Pada saat penulisan, XAG/USD tetap naik lebih dari 10% untuk bulan ini, meskipun logam tersebut sekarang tampaknya berkonsolidasi karena mencari katalis arah yang baru.
Dolar AS telah melemah meskipun ada latar belakang geopolitik, dengan status safe haven tradisionalnya berada di bawah tekanan di tengah ketidakstabilan politik dan ketidakpastian atas kebijakan perdagangan.

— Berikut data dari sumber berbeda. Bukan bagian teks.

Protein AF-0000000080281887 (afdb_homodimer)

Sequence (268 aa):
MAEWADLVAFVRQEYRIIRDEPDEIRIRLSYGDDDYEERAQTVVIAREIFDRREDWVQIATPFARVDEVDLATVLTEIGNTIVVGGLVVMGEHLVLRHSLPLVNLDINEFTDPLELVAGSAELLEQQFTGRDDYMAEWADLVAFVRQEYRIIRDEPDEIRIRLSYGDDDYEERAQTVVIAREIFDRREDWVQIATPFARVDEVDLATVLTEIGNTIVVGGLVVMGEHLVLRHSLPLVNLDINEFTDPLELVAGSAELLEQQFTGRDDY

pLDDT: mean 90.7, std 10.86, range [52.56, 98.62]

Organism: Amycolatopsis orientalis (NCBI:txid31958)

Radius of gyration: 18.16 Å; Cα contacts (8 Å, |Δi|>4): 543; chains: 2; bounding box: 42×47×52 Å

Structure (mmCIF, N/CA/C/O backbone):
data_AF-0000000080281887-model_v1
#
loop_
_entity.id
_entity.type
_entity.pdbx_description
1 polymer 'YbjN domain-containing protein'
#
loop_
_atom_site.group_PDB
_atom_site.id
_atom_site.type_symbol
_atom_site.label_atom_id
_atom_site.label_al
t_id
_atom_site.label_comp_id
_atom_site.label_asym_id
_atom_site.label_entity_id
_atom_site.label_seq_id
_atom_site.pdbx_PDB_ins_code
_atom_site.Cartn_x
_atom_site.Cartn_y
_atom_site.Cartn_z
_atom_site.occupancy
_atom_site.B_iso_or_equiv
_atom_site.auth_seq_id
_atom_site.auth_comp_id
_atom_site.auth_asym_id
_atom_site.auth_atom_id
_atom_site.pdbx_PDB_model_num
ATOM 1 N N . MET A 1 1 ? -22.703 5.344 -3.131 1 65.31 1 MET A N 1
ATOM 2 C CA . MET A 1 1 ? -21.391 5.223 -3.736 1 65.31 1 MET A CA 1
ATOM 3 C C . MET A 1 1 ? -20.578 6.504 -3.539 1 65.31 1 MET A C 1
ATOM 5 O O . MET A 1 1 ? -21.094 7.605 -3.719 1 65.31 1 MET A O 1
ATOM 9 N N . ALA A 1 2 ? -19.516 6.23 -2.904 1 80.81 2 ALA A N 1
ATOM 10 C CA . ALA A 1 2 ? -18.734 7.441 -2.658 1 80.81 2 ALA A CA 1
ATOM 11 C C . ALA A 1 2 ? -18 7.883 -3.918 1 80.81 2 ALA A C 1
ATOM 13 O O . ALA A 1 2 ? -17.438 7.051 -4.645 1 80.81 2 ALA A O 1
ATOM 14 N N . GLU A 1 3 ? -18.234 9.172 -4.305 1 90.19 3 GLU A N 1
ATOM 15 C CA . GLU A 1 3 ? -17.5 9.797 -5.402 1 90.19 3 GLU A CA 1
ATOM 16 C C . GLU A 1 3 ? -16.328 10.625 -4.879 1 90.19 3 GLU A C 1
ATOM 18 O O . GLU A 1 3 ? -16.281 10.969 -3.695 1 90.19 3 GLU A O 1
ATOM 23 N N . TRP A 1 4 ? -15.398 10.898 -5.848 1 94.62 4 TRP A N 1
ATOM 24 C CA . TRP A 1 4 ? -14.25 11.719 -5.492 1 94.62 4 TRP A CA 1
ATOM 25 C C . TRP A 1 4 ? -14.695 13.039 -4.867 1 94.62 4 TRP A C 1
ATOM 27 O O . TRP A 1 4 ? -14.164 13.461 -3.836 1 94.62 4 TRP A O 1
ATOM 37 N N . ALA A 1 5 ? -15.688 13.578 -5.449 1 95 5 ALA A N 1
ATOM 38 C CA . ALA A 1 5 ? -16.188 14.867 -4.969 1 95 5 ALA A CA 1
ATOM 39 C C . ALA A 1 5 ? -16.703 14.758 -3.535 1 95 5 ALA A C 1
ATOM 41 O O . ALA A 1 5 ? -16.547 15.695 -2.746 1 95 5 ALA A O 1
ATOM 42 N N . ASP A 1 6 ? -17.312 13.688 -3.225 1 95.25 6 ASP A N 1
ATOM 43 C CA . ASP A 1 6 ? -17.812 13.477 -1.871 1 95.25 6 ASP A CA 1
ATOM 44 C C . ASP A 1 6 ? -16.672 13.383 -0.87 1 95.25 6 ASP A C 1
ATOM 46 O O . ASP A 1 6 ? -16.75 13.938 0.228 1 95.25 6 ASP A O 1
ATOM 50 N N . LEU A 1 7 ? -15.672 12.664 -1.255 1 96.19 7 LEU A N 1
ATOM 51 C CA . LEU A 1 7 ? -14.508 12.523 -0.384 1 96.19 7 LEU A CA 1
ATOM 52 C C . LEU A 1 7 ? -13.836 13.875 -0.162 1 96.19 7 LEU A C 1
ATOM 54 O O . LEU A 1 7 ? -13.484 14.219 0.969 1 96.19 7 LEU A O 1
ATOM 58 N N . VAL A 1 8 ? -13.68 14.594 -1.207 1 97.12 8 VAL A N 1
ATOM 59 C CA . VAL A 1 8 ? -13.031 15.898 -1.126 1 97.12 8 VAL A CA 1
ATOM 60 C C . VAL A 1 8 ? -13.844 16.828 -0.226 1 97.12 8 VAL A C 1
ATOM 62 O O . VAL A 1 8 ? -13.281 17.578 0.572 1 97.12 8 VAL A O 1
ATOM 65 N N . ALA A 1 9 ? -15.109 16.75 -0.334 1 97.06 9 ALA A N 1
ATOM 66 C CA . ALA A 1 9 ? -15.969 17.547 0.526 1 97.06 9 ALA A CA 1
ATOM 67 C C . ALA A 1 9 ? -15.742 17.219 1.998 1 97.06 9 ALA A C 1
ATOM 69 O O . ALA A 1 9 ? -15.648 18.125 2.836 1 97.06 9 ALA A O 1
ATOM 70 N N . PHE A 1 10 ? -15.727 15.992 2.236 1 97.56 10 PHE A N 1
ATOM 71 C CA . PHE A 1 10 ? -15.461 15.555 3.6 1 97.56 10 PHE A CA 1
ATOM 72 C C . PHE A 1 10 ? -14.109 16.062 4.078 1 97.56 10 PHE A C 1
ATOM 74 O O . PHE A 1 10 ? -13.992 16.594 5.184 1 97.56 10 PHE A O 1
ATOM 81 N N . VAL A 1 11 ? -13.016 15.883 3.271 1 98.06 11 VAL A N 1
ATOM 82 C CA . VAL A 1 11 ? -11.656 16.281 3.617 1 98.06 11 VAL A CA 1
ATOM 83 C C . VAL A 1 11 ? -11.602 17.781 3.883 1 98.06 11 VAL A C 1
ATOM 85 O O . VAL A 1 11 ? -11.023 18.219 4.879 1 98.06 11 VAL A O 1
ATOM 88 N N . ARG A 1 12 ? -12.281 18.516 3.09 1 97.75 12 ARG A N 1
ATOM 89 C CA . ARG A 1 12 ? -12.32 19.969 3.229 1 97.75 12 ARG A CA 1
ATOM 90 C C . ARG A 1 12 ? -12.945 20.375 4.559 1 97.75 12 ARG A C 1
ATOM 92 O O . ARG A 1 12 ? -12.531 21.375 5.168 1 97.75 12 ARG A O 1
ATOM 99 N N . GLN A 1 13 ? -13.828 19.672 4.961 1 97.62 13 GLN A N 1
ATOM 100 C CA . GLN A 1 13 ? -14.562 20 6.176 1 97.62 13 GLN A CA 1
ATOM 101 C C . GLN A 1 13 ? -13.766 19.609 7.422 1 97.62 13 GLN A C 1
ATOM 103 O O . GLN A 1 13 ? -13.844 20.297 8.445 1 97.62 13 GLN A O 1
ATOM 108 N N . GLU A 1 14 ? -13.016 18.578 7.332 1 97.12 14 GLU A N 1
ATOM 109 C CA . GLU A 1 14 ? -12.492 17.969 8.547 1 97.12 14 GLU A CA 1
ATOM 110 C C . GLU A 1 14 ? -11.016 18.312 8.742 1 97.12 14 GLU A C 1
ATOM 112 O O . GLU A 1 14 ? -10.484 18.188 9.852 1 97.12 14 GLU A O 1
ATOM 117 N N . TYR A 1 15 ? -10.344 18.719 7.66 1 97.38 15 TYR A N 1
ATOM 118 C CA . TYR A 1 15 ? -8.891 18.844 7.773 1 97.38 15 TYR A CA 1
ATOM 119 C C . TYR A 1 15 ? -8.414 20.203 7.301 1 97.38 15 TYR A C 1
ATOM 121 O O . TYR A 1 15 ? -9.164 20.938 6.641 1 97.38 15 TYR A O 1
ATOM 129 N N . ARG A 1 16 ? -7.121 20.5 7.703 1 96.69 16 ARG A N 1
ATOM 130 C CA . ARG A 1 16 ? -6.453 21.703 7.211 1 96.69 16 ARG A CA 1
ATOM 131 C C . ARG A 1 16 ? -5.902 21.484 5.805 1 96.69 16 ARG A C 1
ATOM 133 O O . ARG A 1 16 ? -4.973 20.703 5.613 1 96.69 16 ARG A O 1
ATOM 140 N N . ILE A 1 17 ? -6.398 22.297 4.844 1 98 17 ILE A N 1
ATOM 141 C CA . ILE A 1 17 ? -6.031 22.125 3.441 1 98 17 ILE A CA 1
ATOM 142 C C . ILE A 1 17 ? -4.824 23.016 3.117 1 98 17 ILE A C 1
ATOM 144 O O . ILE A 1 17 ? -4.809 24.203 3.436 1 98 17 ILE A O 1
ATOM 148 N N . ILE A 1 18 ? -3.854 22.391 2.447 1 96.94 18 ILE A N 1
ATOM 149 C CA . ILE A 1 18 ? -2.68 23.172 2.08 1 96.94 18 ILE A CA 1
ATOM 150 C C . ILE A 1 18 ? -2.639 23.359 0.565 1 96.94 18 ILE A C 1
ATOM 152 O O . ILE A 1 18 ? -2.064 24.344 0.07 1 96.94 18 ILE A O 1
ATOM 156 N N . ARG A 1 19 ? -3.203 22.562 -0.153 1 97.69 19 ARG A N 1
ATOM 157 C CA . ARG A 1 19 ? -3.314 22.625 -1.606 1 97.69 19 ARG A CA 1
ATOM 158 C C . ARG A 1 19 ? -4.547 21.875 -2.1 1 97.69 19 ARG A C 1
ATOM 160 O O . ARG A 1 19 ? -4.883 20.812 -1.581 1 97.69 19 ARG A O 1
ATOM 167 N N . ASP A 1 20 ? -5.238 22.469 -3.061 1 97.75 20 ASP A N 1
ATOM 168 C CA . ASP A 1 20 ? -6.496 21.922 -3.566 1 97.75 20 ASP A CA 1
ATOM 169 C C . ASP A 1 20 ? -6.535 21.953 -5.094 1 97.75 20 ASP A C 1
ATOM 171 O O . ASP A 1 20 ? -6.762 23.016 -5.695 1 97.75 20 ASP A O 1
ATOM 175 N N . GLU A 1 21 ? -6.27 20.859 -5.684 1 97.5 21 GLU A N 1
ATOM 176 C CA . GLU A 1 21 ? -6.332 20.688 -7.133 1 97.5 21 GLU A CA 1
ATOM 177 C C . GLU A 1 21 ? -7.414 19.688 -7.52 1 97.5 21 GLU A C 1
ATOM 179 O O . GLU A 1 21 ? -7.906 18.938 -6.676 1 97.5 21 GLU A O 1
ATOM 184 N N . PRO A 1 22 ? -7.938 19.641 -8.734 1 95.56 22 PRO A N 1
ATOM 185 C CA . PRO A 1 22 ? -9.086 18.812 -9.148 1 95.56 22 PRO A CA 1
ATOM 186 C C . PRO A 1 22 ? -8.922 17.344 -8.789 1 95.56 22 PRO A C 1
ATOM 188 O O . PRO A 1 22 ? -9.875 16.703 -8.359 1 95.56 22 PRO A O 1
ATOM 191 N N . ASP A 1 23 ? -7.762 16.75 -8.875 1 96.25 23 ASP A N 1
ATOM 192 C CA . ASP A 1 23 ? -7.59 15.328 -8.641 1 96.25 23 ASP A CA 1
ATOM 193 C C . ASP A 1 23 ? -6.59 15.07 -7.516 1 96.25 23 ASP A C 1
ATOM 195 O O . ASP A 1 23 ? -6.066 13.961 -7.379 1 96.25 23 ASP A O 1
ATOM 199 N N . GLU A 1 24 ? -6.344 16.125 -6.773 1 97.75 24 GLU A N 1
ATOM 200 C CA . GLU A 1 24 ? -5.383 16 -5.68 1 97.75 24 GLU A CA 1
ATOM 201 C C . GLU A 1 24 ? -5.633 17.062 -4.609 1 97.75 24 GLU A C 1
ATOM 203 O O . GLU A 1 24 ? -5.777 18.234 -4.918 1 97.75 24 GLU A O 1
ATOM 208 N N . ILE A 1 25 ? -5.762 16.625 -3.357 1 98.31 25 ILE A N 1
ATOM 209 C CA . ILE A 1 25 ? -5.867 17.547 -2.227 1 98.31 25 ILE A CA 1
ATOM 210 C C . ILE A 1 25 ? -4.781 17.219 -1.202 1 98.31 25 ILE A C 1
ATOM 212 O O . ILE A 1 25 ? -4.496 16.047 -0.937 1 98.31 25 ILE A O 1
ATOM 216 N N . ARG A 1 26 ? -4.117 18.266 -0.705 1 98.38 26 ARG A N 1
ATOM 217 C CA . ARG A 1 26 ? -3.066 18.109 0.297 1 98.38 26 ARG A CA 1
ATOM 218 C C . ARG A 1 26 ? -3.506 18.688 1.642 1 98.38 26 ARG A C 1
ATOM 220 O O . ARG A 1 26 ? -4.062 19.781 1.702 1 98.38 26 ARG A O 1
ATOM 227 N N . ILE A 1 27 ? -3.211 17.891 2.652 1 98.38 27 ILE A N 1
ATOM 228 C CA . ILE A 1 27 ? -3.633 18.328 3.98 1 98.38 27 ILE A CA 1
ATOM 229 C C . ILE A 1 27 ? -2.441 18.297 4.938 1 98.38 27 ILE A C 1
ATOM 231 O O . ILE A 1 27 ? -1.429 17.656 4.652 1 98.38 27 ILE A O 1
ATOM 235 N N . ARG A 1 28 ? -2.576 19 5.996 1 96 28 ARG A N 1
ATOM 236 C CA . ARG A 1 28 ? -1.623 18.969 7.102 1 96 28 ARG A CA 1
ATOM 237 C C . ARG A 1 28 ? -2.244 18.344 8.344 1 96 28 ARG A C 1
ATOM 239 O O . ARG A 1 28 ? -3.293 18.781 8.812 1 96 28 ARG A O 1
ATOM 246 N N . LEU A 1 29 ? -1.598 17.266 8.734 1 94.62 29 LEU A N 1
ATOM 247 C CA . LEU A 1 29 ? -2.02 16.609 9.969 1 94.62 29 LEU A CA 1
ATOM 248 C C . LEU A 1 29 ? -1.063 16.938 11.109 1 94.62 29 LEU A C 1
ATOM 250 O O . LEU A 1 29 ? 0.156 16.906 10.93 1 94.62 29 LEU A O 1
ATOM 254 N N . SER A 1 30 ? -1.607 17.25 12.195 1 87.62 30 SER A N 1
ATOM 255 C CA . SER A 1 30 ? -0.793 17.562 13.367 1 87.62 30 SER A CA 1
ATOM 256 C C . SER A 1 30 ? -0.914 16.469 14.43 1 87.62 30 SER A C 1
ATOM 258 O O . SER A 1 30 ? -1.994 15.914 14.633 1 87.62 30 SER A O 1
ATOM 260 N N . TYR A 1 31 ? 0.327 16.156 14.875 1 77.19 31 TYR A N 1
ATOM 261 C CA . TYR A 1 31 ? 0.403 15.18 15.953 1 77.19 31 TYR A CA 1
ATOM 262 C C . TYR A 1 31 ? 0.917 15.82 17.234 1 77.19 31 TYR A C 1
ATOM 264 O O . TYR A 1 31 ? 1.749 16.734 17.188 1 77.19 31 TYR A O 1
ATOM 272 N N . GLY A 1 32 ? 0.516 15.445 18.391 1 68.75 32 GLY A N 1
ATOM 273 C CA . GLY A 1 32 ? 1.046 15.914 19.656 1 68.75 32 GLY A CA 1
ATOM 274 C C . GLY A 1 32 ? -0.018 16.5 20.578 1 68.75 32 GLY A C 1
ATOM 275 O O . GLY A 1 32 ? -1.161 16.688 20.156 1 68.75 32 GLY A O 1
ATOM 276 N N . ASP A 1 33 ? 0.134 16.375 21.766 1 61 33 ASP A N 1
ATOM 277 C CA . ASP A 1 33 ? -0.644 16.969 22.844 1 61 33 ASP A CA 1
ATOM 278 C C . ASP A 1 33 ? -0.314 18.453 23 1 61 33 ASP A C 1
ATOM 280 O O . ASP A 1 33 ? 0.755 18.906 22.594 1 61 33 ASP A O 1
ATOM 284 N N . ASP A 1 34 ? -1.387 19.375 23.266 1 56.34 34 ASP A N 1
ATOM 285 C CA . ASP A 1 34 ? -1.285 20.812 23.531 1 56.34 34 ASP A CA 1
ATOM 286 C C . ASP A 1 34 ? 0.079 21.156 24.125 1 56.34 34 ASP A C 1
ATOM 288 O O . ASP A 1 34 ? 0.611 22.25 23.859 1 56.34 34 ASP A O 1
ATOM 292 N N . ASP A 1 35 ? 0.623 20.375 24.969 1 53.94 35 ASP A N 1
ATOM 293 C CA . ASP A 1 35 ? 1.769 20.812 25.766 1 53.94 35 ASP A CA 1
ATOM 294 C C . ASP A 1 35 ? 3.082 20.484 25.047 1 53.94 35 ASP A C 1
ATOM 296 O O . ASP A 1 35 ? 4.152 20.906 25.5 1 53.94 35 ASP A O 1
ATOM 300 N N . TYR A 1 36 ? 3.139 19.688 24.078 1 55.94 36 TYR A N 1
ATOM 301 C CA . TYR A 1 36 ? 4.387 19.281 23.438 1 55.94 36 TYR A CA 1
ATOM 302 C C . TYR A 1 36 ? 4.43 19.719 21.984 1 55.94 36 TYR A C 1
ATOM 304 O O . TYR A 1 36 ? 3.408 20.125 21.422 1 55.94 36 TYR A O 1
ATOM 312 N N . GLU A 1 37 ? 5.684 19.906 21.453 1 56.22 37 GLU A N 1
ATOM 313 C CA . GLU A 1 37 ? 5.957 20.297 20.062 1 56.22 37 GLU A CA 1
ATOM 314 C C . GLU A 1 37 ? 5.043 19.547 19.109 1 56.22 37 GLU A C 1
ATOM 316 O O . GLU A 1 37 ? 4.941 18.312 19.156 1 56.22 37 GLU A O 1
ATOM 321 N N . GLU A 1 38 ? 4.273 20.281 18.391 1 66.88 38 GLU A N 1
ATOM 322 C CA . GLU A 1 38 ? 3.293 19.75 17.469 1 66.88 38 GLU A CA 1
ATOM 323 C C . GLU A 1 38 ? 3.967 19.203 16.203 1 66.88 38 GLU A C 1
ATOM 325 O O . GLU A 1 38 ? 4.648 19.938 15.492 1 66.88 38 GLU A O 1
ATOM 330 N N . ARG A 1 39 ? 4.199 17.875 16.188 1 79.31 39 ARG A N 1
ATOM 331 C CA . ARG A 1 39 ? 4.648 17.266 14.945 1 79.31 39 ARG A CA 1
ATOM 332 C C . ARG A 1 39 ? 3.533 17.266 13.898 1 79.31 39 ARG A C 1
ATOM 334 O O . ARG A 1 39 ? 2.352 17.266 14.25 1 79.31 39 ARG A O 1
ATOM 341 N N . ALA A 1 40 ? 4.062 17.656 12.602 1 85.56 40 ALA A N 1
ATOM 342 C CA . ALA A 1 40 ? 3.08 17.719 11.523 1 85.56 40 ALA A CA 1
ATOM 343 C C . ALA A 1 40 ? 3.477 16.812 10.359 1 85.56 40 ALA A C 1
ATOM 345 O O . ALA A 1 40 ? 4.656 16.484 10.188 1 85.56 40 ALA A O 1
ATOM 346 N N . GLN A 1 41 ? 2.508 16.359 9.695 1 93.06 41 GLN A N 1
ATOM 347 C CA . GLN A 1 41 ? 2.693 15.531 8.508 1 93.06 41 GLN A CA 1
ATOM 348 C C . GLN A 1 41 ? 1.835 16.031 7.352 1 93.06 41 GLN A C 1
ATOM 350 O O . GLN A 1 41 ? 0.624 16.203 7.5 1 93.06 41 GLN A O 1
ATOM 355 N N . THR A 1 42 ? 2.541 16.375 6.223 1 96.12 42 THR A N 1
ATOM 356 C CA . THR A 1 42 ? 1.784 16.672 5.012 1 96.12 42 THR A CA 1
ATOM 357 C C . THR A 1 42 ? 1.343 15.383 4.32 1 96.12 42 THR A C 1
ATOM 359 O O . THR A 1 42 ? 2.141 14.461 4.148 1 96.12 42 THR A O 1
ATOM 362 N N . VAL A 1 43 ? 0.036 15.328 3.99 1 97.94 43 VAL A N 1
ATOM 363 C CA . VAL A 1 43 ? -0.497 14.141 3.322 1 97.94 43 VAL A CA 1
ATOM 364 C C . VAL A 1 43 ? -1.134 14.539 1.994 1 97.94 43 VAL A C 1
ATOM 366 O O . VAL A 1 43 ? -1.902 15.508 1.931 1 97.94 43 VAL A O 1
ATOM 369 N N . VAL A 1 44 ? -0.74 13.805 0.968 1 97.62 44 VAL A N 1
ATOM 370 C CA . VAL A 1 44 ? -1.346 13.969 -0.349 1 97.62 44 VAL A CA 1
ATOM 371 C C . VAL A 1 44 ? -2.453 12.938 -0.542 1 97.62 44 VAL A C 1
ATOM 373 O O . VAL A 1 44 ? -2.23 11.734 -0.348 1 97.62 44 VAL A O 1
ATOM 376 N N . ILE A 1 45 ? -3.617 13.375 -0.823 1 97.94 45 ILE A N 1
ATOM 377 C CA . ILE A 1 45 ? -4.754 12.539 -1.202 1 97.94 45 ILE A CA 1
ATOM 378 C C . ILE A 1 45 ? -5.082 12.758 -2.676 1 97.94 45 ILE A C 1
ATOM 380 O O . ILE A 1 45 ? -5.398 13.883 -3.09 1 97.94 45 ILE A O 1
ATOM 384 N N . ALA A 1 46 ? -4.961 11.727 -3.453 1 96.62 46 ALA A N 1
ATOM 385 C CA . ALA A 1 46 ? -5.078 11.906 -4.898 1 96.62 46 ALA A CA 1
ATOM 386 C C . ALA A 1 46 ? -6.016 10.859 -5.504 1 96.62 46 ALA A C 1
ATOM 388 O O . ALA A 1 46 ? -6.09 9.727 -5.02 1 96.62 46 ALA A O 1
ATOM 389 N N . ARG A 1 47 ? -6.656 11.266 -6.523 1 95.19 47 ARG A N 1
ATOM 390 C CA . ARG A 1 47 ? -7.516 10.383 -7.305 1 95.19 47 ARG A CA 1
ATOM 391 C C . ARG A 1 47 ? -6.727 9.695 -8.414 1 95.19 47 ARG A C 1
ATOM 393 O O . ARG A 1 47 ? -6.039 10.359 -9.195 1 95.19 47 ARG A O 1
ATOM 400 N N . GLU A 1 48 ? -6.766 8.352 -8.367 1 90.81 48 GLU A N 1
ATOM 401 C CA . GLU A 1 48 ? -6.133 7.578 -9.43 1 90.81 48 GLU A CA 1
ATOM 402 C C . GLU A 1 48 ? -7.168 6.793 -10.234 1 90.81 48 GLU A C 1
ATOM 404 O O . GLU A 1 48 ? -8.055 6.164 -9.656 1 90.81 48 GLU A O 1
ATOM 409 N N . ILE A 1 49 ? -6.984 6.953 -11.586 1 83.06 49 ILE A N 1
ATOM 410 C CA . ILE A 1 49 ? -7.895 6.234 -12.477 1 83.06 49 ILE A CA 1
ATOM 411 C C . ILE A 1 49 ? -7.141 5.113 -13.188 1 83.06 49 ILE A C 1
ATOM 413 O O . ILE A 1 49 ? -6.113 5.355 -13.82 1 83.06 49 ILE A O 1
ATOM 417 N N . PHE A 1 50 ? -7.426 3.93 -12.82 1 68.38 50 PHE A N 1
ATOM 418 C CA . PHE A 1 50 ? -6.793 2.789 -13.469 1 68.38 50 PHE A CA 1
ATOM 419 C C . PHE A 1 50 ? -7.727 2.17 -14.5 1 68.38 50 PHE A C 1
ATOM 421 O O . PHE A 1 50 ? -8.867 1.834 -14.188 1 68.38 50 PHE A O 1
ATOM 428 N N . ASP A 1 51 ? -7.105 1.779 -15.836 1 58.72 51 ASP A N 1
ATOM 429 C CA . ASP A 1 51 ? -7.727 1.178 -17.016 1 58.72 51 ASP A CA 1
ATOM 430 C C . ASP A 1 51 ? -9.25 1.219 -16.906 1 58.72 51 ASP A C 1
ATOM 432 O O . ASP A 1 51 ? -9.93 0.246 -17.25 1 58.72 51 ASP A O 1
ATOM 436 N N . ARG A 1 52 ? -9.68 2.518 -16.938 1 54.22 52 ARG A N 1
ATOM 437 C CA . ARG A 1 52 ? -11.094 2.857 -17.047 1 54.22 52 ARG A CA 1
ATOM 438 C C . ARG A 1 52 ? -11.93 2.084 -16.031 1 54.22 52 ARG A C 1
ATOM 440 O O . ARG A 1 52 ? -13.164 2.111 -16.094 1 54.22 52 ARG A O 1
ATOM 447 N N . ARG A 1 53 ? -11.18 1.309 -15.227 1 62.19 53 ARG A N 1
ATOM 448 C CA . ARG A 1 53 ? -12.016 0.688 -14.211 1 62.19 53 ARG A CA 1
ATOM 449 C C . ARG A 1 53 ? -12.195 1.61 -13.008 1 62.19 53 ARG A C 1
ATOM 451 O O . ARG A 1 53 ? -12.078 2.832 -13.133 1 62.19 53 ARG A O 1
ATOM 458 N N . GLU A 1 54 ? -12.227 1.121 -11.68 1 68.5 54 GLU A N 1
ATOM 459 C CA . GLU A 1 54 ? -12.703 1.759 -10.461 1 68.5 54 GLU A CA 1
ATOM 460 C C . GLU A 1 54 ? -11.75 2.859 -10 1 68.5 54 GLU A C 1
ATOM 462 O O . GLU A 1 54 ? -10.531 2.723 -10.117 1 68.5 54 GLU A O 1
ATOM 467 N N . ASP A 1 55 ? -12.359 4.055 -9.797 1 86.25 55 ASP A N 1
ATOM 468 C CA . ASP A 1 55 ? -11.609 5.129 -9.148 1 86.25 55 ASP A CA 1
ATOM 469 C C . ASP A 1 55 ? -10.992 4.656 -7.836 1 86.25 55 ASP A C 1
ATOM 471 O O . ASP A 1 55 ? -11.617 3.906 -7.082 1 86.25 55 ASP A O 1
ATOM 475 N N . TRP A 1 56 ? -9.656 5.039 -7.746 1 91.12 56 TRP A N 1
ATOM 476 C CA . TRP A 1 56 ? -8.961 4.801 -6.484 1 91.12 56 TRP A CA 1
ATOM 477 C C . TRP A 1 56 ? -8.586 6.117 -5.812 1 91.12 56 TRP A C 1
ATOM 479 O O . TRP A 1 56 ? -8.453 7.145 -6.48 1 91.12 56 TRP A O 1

USD yang lebih lemah telah membantu mempertahankan dukungan Perak di dekat $36,38, pasca mengalami kenaikan moderat 0,2% dari hari Jumat.
Sementara konflik antara Israel dan Iran, yang memasuki hari keempat, telah memicu gelombang permintaan safe haven. Namun, tanda-tanda kemungkinan pembukaan diplomatik telah mulai muncul. Reuters dan The Wall Street Journal melaporkan bahwa Iran mengirim pesan melalui perantara Arab yang menunjukkan kesediaan untuk melanjutkan pembicaraan nuklir dengan Amerika Serikat.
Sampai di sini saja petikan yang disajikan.